## ABOUT THIS EXERCISE
Each line of the data below from the one holding "ATOM 150 O O" to the one holding "ATOM 191 C CA", inclusive, is to be reproduced exactly; no other line belongs in the answer.

## Data items

'''

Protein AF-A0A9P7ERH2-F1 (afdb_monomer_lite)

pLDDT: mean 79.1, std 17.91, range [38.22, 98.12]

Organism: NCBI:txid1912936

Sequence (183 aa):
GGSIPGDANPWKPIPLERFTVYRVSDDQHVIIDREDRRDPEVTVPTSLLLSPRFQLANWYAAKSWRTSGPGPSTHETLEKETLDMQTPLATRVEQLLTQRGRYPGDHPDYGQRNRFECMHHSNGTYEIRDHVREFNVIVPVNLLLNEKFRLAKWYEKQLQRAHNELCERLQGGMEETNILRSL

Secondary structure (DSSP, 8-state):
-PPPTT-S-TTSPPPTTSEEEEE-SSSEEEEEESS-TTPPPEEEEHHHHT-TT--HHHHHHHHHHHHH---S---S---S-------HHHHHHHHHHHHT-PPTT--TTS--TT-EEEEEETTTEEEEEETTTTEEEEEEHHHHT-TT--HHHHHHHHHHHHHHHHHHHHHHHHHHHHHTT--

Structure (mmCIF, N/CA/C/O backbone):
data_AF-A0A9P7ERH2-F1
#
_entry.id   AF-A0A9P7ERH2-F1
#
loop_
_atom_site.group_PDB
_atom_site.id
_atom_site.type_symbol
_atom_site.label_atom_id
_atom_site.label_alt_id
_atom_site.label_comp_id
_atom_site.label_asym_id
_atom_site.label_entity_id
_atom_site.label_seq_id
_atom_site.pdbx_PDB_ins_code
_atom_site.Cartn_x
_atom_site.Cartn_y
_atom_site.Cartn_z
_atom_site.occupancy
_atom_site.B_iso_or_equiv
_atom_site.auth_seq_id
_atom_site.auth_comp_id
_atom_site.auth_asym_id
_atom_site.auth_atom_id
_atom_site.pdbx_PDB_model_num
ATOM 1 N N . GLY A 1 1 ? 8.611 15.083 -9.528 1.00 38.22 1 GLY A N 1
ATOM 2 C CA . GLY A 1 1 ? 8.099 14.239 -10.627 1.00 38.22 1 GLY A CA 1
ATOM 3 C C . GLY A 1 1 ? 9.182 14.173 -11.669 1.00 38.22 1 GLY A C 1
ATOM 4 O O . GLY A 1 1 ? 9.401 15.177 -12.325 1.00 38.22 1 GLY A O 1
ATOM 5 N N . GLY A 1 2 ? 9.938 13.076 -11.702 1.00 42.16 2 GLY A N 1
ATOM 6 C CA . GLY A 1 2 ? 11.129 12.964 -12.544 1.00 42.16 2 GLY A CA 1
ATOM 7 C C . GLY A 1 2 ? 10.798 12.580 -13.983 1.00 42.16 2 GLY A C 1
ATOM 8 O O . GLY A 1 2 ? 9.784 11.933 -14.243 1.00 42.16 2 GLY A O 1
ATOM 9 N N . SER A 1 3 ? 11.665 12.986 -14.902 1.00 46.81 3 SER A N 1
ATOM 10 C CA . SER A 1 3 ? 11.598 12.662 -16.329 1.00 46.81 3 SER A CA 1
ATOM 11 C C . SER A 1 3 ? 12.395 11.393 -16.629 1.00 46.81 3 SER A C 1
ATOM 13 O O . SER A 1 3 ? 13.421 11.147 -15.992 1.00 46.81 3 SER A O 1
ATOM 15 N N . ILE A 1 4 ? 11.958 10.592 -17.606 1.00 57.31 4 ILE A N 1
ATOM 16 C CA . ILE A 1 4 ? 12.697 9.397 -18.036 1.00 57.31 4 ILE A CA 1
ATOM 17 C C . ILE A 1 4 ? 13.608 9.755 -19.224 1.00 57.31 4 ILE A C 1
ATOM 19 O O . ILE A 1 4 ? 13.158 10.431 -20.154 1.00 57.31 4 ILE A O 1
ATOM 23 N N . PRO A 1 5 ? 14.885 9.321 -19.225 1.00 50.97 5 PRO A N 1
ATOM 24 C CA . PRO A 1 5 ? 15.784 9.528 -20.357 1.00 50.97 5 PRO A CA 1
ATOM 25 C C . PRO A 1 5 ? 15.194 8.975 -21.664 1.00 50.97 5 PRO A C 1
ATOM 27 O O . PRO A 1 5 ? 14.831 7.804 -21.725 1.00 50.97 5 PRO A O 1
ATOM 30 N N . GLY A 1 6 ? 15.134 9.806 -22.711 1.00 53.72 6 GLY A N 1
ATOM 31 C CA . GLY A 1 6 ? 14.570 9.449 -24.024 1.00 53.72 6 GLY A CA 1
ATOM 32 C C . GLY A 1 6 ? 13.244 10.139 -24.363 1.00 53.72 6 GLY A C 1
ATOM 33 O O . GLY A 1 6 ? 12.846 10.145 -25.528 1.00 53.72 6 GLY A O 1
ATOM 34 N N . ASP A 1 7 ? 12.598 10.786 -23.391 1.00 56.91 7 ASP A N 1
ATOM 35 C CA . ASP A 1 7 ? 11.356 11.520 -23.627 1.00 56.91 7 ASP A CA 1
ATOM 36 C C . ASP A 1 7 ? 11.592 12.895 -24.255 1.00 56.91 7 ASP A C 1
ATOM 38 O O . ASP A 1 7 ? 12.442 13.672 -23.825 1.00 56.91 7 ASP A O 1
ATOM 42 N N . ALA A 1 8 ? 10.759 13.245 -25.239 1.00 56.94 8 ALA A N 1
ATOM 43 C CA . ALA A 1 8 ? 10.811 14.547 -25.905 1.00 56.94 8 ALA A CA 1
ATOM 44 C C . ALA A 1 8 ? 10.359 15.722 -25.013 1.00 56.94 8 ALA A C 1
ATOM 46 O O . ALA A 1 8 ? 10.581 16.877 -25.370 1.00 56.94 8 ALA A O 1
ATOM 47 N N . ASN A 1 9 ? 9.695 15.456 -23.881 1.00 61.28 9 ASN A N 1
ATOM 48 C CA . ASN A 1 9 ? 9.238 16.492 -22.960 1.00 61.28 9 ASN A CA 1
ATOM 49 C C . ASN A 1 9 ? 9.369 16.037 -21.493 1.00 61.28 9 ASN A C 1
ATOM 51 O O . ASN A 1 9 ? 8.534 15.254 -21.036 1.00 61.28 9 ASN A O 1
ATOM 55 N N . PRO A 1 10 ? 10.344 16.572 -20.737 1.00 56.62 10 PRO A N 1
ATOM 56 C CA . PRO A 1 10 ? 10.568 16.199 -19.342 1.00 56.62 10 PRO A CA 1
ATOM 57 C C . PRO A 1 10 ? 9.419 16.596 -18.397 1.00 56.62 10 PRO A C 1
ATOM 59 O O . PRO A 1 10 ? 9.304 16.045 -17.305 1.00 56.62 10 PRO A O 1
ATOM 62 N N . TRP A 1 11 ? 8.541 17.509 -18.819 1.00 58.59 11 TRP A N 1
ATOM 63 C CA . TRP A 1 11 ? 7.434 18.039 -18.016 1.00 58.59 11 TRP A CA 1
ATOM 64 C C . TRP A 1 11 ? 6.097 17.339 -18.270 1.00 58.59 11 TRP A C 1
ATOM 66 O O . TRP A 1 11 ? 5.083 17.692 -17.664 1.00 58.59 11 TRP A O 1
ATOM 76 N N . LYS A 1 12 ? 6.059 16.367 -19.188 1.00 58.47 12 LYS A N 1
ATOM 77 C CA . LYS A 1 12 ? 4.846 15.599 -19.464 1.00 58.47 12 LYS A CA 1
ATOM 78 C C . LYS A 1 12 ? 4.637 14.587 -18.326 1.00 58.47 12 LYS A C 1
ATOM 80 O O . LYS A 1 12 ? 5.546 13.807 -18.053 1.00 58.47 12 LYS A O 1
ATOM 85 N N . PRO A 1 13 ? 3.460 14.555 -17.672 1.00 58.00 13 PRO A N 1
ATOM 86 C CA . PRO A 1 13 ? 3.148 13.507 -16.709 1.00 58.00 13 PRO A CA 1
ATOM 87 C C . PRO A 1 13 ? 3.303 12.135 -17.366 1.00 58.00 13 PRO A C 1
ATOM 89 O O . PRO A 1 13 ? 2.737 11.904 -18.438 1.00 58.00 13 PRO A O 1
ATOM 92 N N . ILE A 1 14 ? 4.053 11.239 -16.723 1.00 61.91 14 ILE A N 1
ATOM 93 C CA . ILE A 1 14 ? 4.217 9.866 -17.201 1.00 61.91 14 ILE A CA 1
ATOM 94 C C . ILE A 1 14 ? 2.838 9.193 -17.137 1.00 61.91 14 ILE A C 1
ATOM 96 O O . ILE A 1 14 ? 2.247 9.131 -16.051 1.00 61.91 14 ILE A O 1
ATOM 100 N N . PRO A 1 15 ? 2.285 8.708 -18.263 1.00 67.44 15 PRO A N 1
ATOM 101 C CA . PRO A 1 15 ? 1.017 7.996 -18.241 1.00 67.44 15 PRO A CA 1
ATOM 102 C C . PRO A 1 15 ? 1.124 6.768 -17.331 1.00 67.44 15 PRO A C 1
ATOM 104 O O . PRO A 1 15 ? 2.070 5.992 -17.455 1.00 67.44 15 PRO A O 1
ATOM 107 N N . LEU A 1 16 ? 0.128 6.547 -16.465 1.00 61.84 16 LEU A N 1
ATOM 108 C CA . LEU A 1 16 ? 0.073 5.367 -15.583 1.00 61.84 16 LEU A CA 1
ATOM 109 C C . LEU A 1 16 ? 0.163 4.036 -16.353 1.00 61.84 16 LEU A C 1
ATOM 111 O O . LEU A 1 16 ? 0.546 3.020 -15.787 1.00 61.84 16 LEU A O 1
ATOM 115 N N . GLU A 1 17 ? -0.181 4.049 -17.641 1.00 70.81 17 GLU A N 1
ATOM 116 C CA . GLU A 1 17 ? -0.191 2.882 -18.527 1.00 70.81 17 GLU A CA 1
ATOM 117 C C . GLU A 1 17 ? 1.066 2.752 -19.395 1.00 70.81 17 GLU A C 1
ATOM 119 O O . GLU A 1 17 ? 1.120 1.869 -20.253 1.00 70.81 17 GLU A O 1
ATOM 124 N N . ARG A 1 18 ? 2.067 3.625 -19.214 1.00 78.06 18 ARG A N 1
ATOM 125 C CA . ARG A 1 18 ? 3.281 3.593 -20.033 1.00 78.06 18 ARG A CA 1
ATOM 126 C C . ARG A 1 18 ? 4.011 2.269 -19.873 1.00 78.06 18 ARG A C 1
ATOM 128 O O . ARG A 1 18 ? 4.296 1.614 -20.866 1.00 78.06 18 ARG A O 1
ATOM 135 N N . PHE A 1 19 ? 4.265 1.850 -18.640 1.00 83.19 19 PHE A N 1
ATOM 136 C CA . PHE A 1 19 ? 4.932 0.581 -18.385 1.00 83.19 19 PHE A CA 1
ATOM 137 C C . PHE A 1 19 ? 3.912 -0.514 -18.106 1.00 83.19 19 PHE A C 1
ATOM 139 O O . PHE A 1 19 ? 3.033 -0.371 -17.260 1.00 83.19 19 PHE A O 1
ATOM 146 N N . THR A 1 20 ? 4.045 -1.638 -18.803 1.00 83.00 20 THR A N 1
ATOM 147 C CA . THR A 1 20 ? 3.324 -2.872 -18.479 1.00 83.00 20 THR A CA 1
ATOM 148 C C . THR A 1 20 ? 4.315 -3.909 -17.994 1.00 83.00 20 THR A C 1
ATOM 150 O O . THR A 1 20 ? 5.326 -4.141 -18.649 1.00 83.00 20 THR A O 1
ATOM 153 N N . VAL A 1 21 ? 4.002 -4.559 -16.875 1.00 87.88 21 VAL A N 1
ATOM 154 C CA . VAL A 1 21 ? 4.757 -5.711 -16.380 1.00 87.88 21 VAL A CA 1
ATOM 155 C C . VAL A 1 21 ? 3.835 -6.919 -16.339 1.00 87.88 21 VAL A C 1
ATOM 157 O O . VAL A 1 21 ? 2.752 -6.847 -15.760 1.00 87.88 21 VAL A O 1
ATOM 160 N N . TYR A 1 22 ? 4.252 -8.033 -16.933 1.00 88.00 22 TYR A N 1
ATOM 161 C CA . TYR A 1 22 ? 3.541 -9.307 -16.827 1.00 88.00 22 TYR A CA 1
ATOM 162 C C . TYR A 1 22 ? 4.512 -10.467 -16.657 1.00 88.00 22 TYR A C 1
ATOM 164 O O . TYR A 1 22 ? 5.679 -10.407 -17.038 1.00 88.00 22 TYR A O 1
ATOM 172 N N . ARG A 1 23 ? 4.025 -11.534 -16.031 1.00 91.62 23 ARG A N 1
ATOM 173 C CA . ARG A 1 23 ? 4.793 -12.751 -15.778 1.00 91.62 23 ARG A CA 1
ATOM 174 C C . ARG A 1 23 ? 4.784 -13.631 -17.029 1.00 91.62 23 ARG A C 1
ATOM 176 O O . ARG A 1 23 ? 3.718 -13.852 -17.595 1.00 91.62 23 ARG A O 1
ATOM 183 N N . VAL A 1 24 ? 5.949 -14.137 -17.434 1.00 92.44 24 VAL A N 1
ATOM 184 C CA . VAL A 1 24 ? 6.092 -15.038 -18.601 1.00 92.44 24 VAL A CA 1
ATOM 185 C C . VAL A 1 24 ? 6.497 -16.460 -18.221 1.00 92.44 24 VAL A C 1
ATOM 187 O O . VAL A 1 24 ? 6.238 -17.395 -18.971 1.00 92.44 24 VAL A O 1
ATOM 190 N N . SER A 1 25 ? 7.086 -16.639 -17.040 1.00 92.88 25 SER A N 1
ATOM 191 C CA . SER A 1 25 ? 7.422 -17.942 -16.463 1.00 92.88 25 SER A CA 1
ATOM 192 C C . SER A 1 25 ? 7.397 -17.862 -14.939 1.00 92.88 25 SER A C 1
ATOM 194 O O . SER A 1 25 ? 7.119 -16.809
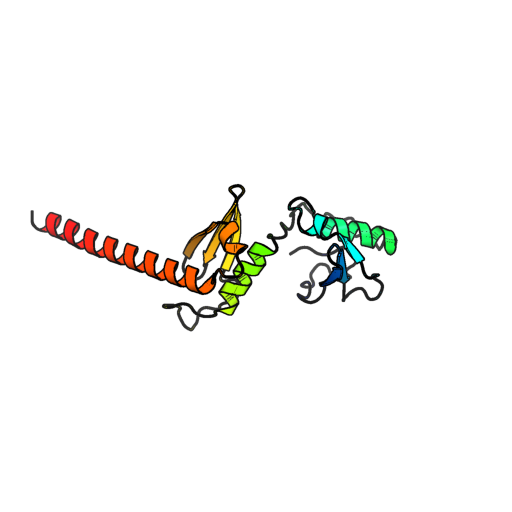 -14.352 1.00 92.88 25 SER A O 1
ATOM 196 N N . ASP A 1 26 ? 7.716 -18.967 -14.263 1.00 92.44 26 ASP A N 1
ATOM 197 C CA . ASP A 1 26 ? 7.737 -18.951 -12.808 1.00 92.44 26 ASP A CA 1
ATOM 198 C C . ASP A 1 26 ? 8.775 -17.987 -12.219 1.00 92.44 26 ASP A C 1
ATOM 200 O O . ASP A 1 26 ? 8.547 -17.377 -11.171 1.00 92.44 26 ASP A O 1
ATOM 204 N N . ASP A 1 27 ? 9.866 -17.789 -12.941 1.00 95.12 27 ASP A N 1
ATOM 205 C CA . ASP A 1 27 ? 11.068 -17.083 -12.531 1.00 95.12 27 ASP A CA 1
ATOM 206 C C . ASP A 1 27 ? 11.351 -15.815 -13.352 1.00 95.12 27 ASP A C 1
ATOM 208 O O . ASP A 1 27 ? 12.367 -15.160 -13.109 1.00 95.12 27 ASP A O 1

'''

## EXERCISE OUTPUT
ATOM 150 O O . THR A 1 20 ? 5.326 -4.141 -18.649 1.00 83.00 20 THR A O 1
ATOM 153 N N . VAL A 1 21 ? 4.002 -4.559 -16.875 1.00 87.88 21 VAL A N 1
ATOM 154 C CA . VAL A 1 21 ? 4.757 -5.711 -16.380 1.00 87.88 21 VAL A CA 1
ATOM 155 C C . VAL A 1 21 ? 3.835 -6.919 -16.339 1.00 87.88 21 VAL A C 1
ATOM 157 O O . VAL A 1 21 ? 2.752 -6.847 -15.760 1.00 87.88 21 VAL A O 1
ATOM 160 N N . TYR A 1 22 ? 4.252 -8.033 -16.933 1.00 88.00 22 TYR A N 1
ATOM 161 C CA . TYR A 1 22 ? 3.541 -9.307 -16.827 1.00 88.00 22 TYR A CA 1
ATOM 162 C C . TYR A 1 22 ? 4.512 -10.467 -16.657 1.00 88.00 22 TYR A C 1
ATOM 164 O O . TYR A 1 22 ? 5.679 -10.407 -17.038 1.00 88.00 22 TYR A O 1
ATOM 172 N N . ARG A 1 23 ? 4.025 -11.534 -16.031 1.00 91.62 23 ARG A N 1
ATOM 173 C CA . ARG A 1 23 ? 4.793 -12.751 -15.778 1.00 91.62 23 ARG A CA 1
ATOM 174 C C . ARG A 1 23 ? 4.784 -13.631 -17.029 1.00 91.62 23 ARG A C 1
ATOM 176 O O . ARG A 1 23 ? 3.718 -13.852 -17.595 1.00 91.62 23 ARG A O 1
ATOM 183 N N . VAL A 1 24 ? 5.949 -14.137 -17.434 1.00 92.44 24 VAL A N 1
ATOM 184 C CA . VAL A 1 24 ? 6.092 -15.038 -18.601 1.00 92.44 24 VAL A CA 1
ATOM 185 C C . VAL A 1 24 ? 6.497 -16.460 -18.221 1.00 92.44 24 VAL A C 1
ATOM 187 O O . VAL A 1 24 ? 6.238 -17.395 -18.971 1.00 92.44 24 VAL A O 1
ATOM 190 N N . SER A 1 25 ? 7.086 -16.639 -17.040 1.00 92.88 25 SER A N 1
ATOM 191 C CA . SER A 1 25 ? 7.422 -17.942 -16.463 1.00 92.88 25 SER A CA 1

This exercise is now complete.